#### What you will do
Somewhere below is a line with "ATOM 92 O O" and, later, a line with "ATOM 134 N N"; repeat those two lines and all the lines between them, exactly as they are.
### Data under study
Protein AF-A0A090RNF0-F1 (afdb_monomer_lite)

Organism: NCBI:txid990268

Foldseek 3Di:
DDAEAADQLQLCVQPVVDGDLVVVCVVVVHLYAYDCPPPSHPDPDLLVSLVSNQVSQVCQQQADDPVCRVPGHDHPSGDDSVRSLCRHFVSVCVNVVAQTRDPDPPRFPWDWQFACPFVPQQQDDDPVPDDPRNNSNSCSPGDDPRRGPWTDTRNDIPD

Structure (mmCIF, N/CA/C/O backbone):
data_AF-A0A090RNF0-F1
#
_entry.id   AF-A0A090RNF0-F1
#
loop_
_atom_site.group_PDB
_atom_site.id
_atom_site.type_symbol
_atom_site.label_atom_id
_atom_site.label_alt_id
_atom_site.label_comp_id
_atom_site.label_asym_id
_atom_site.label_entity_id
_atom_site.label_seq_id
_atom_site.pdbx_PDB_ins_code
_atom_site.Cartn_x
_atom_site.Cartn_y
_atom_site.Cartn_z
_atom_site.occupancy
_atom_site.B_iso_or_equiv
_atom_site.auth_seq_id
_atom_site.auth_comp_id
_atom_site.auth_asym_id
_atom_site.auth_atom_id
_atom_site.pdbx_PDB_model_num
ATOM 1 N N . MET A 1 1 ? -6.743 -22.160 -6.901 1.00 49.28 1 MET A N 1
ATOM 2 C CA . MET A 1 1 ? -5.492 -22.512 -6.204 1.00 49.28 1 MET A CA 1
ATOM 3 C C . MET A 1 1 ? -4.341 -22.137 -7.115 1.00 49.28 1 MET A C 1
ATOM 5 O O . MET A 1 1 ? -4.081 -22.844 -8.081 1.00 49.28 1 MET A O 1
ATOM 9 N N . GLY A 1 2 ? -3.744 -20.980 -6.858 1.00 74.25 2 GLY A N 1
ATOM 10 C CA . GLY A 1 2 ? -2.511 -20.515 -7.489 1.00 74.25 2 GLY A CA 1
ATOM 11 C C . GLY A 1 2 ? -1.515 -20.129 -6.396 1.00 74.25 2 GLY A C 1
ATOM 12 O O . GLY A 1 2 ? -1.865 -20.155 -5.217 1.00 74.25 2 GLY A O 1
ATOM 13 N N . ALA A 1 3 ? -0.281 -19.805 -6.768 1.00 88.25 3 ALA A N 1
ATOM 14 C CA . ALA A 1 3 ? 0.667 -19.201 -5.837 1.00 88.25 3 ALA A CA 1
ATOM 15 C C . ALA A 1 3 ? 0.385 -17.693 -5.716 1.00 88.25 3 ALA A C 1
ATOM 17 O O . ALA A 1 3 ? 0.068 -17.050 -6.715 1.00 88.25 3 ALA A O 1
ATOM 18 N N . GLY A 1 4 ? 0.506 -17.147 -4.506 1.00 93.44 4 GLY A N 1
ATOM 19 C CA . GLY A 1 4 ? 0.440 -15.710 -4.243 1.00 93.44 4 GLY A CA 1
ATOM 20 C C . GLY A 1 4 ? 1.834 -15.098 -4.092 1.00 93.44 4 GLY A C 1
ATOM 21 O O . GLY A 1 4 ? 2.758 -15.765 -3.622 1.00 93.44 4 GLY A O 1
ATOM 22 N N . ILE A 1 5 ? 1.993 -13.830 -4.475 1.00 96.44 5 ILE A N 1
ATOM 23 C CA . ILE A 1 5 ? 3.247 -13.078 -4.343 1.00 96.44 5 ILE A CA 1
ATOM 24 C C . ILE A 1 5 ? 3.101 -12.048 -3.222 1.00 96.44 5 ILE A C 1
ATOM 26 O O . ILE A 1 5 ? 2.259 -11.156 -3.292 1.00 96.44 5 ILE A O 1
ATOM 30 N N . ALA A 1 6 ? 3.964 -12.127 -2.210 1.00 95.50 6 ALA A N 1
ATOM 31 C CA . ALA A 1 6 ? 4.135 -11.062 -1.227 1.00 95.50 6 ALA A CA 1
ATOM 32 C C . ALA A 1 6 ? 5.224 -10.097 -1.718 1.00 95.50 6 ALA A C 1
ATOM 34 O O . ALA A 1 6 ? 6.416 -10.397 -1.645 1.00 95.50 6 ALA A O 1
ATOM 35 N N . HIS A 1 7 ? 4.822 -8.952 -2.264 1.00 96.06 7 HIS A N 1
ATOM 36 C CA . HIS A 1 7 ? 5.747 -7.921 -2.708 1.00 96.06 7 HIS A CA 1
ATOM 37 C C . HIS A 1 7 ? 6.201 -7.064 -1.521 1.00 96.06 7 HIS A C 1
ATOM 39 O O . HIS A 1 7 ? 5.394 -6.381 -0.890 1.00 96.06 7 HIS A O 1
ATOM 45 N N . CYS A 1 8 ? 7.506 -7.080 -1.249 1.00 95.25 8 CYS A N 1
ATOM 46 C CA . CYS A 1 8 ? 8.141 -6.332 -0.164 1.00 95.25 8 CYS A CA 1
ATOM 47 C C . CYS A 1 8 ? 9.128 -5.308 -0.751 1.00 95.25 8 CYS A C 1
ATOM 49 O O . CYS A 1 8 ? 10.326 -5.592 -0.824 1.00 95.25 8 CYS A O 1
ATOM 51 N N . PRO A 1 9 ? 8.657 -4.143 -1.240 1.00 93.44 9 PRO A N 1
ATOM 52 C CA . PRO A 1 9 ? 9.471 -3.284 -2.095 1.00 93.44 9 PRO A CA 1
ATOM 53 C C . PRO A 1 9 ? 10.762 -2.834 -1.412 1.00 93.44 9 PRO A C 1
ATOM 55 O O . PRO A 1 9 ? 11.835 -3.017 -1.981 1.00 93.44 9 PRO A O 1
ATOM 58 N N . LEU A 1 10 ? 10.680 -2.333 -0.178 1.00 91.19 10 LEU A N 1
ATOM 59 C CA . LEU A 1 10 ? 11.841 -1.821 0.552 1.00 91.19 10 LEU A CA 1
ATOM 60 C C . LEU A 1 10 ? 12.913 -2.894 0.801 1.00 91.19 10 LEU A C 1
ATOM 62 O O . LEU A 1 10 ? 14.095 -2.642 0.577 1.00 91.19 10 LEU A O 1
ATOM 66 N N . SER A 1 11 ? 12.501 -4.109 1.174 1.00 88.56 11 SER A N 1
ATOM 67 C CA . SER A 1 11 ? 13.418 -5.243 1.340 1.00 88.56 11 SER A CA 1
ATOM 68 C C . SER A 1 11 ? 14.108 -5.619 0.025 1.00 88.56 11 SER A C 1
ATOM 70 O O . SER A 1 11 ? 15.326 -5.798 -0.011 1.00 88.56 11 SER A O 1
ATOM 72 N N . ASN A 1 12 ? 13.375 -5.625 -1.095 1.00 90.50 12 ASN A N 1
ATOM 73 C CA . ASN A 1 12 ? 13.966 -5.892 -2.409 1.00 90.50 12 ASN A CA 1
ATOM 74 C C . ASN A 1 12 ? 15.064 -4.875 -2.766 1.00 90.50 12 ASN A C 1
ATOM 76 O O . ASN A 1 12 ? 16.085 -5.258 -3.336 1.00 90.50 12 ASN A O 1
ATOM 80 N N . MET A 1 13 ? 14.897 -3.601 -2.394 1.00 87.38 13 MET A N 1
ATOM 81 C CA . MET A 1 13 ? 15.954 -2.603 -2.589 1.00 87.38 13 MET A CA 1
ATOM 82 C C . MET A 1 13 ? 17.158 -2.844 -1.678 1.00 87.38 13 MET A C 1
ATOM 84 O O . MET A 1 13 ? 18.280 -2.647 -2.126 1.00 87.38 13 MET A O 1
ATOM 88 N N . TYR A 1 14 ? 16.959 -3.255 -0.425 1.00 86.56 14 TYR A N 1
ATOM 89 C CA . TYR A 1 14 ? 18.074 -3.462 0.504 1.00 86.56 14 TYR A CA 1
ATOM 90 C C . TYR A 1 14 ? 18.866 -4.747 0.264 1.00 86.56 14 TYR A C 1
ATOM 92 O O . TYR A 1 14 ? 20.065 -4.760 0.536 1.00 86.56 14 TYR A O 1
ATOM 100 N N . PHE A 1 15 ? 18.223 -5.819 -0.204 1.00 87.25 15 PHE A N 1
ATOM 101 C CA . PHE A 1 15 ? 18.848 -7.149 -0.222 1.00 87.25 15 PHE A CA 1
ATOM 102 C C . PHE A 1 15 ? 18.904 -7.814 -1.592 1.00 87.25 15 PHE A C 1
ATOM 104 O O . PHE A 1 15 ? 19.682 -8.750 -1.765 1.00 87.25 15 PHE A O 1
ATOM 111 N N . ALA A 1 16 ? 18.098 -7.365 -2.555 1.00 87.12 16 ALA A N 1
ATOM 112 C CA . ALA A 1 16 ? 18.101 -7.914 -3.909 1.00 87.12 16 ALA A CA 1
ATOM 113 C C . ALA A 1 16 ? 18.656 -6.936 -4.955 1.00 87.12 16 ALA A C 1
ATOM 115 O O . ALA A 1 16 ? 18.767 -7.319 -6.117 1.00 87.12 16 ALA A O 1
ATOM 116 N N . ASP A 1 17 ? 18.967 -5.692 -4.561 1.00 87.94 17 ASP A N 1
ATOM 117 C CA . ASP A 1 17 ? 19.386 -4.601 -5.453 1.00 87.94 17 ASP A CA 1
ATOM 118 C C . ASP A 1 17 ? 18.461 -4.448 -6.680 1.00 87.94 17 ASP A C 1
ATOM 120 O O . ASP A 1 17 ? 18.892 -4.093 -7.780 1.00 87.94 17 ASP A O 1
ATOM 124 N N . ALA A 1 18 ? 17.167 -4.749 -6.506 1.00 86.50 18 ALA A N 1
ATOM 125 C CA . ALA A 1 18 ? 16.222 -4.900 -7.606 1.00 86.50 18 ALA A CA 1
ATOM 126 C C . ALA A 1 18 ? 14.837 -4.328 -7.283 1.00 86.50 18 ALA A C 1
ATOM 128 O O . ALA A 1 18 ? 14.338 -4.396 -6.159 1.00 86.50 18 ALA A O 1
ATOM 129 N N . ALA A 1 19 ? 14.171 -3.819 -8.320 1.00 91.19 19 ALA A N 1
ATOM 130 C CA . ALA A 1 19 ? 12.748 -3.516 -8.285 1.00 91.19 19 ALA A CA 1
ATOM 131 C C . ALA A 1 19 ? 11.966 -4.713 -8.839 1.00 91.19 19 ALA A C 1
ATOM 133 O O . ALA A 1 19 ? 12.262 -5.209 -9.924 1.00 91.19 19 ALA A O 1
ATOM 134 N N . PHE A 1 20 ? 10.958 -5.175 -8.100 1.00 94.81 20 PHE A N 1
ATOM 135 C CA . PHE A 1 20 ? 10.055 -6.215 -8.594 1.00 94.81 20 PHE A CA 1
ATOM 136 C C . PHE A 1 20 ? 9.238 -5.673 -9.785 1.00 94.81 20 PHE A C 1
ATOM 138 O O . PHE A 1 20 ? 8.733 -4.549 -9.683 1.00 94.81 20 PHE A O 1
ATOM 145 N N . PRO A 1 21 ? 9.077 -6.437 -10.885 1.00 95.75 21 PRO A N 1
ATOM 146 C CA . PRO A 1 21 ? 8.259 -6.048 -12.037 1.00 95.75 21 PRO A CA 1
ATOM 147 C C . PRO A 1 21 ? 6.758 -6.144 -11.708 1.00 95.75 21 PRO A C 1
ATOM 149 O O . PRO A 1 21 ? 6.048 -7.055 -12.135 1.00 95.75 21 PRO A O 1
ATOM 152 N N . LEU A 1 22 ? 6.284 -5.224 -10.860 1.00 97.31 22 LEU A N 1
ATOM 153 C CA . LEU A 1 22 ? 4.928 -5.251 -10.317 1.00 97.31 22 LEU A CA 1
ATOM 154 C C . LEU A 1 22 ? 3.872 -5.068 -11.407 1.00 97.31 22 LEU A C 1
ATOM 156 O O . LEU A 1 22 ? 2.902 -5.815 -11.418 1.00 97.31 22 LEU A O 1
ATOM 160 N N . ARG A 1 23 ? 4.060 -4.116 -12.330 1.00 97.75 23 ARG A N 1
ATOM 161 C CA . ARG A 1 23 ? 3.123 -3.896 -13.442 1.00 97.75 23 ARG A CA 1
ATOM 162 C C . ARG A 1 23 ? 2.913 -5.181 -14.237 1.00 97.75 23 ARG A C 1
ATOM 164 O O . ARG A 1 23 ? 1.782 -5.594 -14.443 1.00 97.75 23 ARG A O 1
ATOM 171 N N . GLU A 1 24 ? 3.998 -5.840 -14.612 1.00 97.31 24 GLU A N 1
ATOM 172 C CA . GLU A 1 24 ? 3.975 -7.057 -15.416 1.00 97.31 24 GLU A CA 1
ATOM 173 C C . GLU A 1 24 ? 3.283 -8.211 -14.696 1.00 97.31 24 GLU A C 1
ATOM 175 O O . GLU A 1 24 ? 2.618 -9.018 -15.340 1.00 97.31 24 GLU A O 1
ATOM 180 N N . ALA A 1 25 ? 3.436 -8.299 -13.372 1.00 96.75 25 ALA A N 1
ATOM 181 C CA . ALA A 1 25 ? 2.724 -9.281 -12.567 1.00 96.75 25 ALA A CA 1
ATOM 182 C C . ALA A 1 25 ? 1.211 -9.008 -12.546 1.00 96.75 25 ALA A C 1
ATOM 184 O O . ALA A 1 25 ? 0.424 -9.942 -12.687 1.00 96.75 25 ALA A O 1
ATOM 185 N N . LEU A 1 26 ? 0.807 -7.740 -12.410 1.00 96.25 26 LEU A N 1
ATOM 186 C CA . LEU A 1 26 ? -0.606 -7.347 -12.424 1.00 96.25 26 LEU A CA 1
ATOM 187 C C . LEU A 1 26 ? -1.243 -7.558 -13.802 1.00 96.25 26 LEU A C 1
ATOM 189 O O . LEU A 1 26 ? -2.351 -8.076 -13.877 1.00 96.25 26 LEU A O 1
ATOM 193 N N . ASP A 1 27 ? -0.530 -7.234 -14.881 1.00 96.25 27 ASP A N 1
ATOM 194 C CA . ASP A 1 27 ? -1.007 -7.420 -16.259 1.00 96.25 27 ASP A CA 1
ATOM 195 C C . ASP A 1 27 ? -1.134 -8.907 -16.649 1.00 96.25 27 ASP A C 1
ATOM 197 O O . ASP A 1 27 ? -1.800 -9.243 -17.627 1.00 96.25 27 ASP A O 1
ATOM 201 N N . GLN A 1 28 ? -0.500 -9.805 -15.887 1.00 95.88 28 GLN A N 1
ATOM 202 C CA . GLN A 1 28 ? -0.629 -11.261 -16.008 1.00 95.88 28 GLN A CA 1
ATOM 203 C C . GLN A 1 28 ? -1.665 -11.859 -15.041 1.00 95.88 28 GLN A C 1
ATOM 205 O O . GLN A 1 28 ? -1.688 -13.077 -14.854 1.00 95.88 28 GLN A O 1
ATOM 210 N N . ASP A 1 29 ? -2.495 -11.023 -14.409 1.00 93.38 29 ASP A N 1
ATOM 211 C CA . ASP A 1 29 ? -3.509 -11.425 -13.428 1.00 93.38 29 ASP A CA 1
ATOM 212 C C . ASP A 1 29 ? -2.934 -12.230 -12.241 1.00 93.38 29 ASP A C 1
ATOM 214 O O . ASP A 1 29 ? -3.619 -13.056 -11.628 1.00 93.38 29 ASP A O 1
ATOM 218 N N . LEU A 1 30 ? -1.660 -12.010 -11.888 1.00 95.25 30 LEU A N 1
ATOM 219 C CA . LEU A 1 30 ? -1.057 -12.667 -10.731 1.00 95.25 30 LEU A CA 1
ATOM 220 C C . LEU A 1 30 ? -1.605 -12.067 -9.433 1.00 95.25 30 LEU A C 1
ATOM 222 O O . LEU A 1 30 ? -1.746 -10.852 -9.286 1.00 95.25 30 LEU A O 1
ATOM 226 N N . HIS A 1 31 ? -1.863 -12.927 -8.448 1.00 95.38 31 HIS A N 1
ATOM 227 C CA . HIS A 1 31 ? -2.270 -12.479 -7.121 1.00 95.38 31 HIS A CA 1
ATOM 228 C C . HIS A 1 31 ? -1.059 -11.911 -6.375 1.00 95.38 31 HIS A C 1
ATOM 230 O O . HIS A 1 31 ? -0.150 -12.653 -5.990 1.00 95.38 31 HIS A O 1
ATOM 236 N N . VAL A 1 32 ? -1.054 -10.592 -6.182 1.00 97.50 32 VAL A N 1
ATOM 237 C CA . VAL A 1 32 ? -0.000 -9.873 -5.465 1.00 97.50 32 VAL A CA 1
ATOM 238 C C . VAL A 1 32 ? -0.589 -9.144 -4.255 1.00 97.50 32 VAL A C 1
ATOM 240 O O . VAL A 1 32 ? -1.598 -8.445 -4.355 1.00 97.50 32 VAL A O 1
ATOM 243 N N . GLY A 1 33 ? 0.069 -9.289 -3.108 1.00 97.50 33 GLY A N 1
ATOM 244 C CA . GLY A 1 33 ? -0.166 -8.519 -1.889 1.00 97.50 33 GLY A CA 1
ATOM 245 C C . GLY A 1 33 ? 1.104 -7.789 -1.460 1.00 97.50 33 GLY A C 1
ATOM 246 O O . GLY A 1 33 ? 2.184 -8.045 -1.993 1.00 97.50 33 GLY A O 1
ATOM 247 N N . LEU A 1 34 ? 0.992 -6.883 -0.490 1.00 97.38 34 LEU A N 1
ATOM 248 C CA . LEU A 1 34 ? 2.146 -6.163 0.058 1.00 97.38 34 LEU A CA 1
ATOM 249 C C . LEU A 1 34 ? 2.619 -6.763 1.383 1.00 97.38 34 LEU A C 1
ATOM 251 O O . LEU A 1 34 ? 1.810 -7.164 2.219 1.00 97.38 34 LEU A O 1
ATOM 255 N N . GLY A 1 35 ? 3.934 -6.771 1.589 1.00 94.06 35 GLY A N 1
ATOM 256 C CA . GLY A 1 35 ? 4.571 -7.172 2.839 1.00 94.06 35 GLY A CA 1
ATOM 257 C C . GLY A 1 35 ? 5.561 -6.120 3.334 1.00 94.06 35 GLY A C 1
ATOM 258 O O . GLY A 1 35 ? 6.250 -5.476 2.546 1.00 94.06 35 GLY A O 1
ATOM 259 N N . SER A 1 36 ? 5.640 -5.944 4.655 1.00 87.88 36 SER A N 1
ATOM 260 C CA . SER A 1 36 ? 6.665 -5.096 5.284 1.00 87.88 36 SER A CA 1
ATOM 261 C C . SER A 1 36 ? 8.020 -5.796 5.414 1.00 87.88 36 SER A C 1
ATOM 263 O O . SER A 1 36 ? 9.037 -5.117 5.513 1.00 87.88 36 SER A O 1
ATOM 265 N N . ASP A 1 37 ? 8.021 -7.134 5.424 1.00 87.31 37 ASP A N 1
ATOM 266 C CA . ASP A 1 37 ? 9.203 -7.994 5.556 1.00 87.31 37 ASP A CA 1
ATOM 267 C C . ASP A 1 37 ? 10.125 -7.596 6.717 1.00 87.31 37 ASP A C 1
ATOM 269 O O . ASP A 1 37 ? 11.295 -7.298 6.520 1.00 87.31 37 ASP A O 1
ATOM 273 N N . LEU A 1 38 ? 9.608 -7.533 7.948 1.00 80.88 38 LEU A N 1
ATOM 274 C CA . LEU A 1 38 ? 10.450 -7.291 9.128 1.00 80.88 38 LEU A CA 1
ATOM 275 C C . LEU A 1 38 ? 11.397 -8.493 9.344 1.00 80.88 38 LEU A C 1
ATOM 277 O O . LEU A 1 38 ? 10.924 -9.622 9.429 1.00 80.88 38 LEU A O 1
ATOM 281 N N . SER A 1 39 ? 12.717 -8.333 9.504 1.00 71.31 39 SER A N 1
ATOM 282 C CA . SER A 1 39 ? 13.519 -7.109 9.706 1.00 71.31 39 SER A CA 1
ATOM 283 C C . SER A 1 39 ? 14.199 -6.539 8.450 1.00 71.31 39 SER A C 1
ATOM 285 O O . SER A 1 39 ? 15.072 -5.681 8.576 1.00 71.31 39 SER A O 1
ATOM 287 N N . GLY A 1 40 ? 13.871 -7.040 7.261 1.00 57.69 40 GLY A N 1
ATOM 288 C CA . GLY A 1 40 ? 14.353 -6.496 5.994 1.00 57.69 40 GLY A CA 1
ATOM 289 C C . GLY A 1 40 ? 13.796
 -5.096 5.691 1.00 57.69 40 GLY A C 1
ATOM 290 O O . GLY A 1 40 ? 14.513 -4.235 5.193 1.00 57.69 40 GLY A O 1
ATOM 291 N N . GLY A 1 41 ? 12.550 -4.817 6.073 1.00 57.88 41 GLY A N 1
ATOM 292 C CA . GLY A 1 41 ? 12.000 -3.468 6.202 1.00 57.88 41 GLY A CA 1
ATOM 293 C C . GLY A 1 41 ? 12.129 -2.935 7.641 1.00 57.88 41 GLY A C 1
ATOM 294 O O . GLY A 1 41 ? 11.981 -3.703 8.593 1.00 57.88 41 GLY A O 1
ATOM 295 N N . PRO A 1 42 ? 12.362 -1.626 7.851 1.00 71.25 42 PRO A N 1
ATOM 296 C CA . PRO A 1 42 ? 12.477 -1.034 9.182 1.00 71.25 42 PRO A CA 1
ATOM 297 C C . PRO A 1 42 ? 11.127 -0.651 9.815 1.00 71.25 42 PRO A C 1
######
#### Exercise output
ATOM 92 O O . TYR A 1 14 ? 20.065 -4.760 0.536 1.00 86.56 14 TYR A O 1
ATOM 100 N N . PHE A 1 15 ? 18.223 -5.819 -0.204 1.00 87.25 15 PHE A N 1
ATOM 101 C CA . PHE A 1 15 ? 18.848 -7.149 -0.222 1.00 87.25 15 PHE A CA 1
ATOM 102 C C . PHE A 1 15 ? 18.904 -7.814 -1.592 1.00 87.25 15 PHE A C 1
ATOM 104 O O . PHE A 1 15 ? 19.682 -8.750 -1.765 1.00 87.25 15 PHE A O 1
ATOM 111 N N . ALA A 1 16 ? 18.098 -7.365 -2.555 1.00 87.12 16 ALA A N 1
ATOM 112 C CA . ALA A 1 16 ? 18.101 -7.914 -3.909 1.00 87.12 16 ALA A CA 1
ATOM 113 C C . ALA A 1 16 ? 18.656 -6.936 -4.955 1.00 87.12 16 ALA A C 1
ATOM 115 O O . ALA A 1 16 ? 18.767 -7.319 -6.117 1.00 87.12 16 ALA A O 1
ATOM 116 N N . ASP A 1 17 ? 18.967 -5.692 -4.561 1.00 87.94 17 ASP A N 1
ATOM 117 C CA . ASP A 1 17 ? 19.386 -4.601 -5.453 1.00 87.94 17 ASP A CA 1
ATOM 118 C C . ASP A 1 17 ? 18.461 -4.448 -6.680 1.00 87.94 17 ASP A C 1
ATOM 120 O O . ASP A 1 17 ? 18.892 -4.093 -7.780 1.00 87.94 17 ASP A O 1
ATOM 124 N N . ALA A 1 18 ? 17.167 -4.749 -6.506 1.00 86.50 18 ALA A N 1
ATOM 125 C CA . ALA A 1 18 ? 16.222 -4.900 -7.606 1.00 86.50 18 ALA A CA 1
ATOM 126 C C . ALA A 1 18 ? 14.837 -4.328 -7.283 1.00 86.50 18 ALA A C 1
ATOM 128 O O . ALA A 1 18 ? 14.338 -4.396 -6.159 1.00 86.50 18 ALA A O 1
ATOM 129 N N . ALA A 1 19 ? 14.171 -3.819 -8.320 1.00 91.19 19 ALA A N 1
ATOM 130 C CA . ALA A 1 19 ? 12.748 -3.516 -8.285 1.00 91.19 19 ALA A CA 1
ATOM 131 C C . ALA A 1 19 ? 11.966 -4.713 -8.839 1.00 91.19 19 ALA A C 1
ATOM 133 O O . ALA A 1 19 ? 12.262 -5.209 -9.924 1.00 91.19 19 ALA A O 1
ATOM 134 N N . PHE A 1 20 ? 10.958 -5.175 -8.100 1.00 94.81 20 PHE A N 1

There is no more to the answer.